No wonder kids drive without insurance! These quotes are ridiculous. My son is looking at similar cars and similar quotes.

so what happens if a 600 quid car is written off on a premium of 6k!? Strictly speaking afaia, when a car is written off the policy is closed. So the ins co gets a tidy 5.4k profit and pays out 600 quid or less on the car?

Boardering on criminal if that is the case.

Beep, beep :driver:


----------



## clarkey1269 (Dec 27, 2010)

try direct line they were very good for me when i passed my test, Mods with them is out of the question.

i was paying just under £900 TPFT on a Citroen AX, was more then the actually car itself lol


----------



## Nanoman (Jan 17, 2009)

It's the personal injury claims that bump the cost up - these frequently cost many times what it costs to repair the car.

I was doing the sums on this...
*If...*
1 in 5 young people have a bump in the first 2 years.
2 of 3 bumps are more than a 'wee' bump.
a 'wee' bump costs 10 days car hire at ABI NF rates. That's *£300*
Repair is *£1500* (that's a 'wee' repair on a modern motor).
Even a 'wee' repair gets a whiplash claim so let's take that as *£2000*
So the 'wee' claim cost *£3800*.

That was 1 in 3 of 1 in 5 every 2 years so that's £125 per premium per year for the 'wee' claim.

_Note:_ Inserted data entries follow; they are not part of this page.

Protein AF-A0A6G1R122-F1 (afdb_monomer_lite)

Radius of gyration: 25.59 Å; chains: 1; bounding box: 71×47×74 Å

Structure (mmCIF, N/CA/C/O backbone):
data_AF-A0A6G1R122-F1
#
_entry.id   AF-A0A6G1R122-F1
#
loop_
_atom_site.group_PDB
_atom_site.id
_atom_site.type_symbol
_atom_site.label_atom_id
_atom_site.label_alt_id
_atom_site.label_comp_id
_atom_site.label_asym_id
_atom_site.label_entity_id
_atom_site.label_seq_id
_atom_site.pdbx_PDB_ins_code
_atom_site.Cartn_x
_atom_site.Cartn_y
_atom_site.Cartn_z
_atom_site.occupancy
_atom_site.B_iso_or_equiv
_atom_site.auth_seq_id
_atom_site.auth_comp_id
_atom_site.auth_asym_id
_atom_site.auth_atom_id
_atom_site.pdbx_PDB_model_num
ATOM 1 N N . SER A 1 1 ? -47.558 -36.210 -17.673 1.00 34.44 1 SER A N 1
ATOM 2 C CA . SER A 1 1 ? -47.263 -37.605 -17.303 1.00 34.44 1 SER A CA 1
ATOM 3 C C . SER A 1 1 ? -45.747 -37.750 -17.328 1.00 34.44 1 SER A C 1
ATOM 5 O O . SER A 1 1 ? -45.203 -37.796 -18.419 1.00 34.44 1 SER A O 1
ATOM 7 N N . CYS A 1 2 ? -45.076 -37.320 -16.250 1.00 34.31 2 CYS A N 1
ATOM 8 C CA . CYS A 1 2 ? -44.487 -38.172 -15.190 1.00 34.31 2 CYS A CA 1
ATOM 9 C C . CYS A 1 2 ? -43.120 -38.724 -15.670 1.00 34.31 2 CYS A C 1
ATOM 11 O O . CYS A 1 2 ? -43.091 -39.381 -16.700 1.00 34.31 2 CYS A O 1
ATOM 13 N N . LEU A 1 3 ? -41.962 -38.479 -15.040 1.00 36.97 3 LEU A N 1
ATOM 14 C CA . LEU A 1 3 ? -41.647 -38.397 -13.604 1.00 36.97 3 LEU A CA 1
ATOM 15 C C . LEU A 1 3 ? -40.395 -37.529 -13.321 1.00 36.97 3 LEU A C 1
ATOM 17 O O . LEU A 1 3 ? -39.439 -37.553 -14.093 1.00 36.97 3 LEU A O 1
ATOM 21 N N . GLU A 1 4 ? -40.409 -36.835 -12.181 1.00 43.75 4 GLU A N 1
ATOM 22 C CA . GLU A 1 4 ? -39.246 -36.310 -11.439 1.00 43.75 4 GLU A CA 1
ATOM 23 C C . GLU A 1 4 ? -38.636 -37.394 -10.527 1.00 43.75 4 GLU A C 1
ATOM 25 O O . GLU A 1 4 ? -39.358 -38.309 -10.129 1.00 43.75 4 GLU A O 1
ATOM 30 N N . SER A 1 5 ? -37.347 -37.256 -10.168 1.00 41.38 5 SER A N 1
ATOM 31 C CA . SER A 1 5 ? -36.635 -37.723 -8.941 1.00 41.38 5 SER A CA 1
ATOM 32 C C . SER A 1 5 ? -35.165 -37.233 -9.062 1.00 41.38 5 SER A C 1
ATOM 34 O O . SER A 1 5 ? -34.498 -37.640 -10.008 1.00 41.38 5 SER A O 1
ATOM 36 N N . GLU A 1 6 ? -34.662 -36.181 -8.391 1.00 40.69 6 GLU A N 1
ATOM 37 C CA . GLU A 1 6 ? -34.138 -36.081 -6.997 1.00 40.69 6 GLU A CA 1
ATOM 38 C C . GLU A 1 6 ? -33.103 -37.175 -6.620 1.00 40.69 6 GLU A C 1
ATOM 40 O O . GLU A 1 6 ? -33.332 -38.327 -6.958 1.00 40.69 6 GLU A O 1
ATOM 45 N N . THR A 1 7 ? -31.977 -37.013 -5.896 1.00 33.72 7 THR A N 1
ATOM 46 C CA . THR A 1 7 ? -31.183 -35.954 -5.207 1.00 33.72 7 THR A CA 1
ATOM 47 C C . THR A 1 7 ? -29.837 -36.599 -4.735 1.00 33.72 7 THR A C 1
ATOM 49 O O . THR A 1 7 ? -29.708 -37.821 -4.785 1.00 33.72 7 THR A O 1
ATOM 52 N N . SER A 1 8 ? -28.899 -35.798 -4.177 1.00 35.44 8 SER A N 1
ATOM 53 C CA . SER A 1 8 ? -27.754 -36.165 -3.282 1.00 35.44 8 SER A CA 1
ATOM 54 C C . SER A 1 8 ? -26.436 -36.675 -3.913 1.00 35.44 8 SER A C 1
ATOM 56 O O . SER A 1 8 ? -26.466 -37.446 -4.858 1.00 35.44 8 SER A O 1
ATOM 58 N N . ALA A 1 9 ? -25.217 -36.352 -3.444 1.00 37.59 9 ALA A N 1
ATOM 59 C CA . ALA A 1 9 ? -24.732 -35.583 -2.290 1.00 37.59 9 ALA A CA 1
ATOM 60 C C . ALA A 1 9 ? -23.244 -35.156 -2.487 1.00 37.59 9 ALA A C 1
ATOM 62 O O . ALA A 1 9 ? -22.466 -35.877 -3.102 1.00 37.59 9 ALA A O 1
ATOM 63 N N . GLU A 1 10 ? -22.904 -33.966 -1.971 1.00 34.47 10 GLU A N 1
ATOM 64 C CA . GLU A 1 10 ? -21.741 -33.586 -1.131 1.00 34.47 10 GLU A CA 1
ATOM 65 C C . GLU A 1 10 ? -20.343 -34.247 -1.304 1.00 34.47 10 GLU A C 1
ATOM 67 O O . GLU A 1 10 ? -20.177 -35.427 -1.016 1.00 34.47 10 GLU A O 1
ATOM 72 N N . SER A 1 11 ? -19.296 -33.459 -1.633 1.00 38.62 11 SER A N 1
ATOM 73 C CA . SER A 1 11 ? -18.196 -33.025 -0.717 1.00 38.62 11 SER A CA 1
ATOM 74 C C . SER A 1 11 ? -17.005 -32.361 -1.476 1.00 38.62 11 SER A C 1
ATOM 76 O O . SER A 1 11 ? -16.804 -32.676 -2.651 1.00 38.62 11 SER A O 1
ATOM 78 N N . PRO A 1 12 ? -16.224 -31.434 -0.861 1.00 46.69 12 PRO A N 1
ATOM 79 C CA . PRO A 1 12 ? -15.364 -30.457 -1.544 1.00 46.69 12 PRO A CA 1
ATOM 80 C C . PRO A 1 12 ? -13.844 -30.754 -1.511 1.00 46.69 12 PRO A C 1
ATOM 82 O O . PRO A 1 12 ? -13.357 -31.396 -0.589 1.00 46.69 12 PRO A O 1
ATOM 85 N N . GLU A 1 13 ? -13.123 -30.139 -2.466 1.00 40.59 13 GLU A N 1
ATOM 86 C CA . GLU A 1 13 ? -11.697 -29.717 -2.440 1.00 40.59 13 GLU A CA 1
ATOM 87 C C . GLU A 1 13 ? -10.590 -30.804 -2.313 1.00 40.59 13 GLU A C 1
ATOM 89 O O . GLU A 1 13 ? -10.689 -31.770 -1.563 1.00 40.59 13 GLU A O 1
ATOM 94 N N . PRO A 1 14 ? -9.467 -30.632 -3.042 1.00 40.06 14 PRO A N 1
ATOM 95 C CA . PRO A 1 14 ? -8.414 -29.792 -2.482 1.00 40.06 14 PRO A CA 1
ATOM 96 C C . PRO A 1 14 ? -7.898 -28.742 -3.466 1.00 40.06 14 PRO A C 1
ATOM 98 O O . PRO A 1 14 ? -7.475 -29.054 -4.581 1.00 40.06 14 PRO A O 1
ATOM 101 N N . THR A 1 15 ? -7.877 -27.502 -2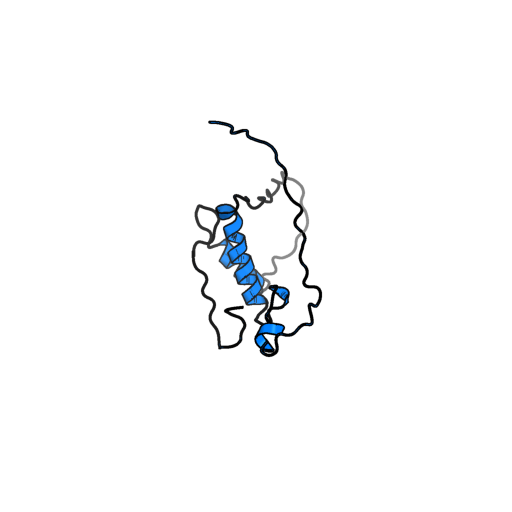.980 1.00 45.75 15 THR A N 1
ATOM 102 C CA . THR A 1 15 ? -6.927 -26.428 -3.277 1.00 45.75 15 THR A CA 1
ATOM 103 C C . THR A 1 15 ? -5.639 -26.992 -3.879 1.00 45.75 15 THR A C 1
ATOM 105 O O . THR A 1 15 ? -4.759 -27.497 -3.179 1.00 45.75 15 THR A O 1
ATOM 108 N N . ARG A 1 16 ? -5.528 -26.917 -5.207 1.00 41.88 16 ARG A N 1
ATOM 109 C CA . ARG A 1 16 ? -4.248 -27.043 -5.892 1.00 41.88 16 ARG A CA 1
ATOM 110 C C . ARG A 1 16 ? -3.617 -25.666 -5.871 1.00 41.88 16 ARG A C 1
ATOM 112 O O . ARG A 1 16 ? -4.091 -24.753 -6.542 1.00 41.88 16 ARG A O 1
ATOM 119 N N . GLU A 1 17 ? -2.560 -25.528 -5.083 1.00 45.00 17 GLU A N 1
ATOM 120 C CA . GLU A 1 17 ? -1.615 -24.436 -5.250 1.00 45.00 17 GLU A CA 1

So there's 2 in 3 of the 1 in 5 which are not 'wee'. 
Car hire on that badboy is 3 weeks at ABI NF rates *£630*.
Repair is *£6000* as a rough repair (modern cars are designed so that the car suffers instead of the occupants. that means expensive repairs.)
Then there's the personal injury claims so let's take that as *£20000*
That means the 2 claims that weren't 'wee' of the 1 in 5 in the first 2 years cost £1775 per policy holder.

That would make £1900 per policy holder per year for the first 2 years a young driver is insured just to cover the cost of bumps. That exercise would indicate my numbers are a bit conservative if you go with the figures for the average first years insurance.

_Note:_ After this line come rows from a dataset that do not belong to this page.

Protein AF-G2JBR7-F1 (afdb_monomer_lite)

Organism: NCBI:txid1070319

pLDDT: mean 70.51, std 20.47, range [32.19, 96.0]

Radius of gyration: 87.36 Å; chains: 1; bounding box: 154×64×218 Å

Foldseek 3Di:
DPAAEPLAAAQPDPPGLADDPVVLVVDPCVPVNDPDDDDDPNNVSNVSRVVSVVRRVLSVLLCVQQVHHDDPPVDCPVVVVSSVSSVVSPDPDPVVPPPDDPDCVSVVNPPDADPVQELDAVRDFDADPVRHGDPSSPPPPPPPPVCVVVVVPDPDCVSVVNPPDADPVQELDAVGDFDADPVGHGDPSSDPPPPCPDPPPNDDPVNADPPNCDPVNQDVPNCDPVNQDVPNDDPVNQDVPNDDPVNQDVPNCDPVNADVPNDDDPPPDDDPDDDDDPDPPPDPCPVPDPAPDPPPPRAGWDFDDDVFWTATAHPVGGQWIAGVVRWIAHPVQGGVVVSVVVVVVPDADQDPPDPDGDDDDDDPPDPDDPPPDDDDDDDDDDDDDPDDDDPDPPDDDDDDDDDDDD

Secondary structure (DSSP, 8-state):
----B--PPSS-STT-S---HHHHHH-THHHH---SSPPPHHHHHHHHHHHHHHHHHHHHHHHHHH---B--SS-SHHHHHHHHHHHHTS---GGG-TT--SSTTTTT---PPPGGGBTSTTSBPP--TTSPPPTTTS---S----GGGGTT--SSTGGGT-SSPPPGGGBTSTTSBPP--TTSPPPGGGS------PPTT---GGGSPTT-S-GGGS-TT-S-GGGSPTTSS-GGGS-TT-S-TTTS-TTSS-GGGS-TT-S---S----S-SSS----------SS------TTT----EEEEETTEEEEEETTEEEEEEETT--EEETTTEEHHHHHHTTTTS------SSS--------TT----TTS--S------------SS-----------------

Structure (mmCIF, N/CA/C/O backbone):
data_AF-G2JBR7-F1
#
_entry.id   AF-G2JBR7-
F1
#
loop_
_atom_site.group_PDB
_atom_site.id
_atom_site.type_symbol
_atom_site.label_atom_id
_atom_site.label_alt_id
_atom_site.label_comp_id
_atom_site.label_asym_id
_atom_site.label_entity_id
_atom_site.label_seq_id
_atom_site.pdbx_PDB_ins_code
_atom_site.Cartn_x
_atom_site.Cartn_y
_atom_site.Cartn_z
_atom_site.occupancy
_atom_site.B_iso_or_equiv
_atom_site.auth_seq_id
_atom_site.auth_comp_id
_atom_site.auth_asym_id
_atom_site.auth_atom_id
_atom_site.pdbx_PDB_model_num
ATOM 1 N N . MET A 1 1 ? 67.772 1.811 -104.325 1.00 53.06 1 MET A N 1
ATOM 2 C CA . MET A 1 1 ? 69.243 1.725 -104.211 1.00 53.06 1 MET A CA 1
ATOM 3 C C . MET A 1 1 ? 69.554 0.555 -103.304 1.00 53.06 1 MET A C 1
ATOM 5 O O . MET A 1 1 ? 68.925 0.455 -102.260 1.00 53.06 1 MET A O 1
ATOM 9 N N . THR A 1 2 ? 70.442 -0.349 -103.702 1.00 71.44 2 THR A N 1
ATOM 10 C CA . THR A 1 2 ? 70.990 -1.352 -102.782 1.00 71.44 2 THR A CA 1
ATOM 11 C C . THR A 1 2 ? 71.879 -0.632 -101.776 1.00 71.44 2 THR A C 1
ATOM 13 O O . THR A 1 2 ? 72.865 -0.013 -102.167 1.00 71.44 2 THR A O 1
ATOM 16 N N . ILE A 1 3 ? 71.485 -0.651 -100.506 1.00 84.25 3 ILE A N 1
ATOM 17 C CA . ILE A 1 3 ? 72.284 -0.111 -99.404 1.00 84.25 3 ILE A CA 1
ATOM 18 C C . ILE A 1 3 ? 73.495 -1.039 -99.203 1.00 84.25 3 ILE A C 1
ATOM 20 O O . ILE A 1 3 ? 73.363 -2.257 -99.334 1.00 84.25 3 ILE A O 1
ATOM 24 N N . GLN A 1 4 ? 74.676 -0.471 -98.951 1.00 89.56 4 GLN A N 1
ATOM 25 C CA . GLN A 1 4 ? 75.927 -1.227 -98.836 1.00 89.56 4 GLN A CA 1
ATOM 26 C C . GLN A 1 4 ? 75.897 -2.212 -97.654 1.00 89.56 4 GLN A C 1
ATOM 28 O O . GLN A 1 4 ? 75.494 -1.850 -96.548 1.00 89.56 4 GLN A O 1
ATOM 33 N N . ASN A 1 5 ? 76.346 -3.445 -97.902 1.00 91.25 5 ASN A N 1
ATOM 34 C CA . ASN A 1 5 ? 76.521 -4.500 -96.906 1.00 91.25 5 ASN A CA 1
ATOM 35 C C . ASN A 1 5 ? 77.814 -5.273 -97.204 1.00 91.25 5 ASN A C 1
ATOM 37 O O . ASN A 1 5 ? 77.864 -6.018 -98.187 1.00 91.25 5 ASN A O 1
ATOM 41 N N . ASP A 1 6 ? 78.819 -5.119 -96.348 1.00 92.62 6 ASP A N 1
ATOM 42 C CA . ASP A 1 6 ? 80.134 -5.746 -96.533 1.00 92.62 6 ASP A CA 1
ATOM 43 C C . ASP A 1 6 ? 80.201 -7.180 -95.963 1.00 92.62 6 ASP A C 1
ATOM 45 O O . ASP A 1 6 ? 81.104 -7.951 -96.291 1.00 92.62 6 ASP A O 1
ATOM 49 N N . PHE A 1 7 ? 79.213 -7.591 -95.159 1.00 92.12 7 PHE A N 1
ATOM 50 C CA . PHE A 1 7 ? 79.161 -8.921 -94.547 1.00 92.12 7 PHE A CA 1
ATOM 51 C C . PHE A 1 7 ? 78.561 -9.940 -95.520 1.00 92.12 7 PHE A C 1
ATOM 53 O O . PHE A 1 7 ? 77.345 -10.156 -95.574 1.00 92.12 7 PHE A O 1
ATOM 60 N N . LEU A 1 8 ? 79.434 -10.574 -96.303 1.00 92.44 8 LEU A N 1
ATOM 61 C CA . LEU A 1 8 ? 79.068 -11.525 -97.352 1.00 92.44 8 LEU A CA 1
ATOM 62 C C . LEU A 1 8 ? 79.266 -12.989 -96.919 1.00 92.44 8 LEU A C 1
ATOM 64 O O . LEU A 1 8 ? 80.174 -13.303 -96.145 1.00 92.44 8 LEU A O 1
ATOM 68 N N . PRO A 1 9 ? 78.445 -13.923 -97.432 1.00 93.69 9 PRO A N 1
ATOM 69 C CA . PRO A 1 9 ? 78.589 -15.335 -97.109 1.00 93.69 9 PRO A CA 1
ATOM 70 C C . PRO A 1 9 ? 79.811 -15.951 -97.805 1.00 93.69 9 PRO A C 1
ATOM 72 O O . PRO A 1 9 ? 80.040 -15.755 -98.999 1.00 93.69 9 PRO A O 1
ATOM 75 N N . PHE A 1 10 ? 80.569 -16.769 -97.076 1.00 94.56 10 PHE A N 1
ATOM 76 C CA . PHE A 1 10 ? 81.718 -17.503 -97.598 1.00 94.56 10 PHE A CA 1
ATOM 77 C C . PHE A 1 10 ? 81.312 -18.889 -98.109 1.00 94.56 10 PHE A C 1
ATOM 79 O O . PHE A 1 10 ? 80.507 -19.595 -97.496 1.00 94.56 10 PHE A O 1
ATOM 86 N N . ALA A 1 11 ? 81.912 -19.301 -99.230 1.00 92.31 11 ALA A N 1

A few ways to decrease the premium... swap the R plate corsa for a more modern safer car. If your bro crashes with 4 mates in the car (not unlikely) in an R plate corsa that's some seriously expensive personal injury claims. If he does the same thing in a 56 plate corsa with front/side airbags, abs etc... it's likely that the passengers will be less seriously injured and the personal injury claim will be less.

I know someone who traded in a £500 metro for a £5000 aygo and their insurance dropped to a fraction of what it was.

Also, you could look at the companies who allow you to have a seperate NCB for an additional driver but beware of breaking any laws. There's a few other ways but at the end of the day it's part of the cost of motoring these days.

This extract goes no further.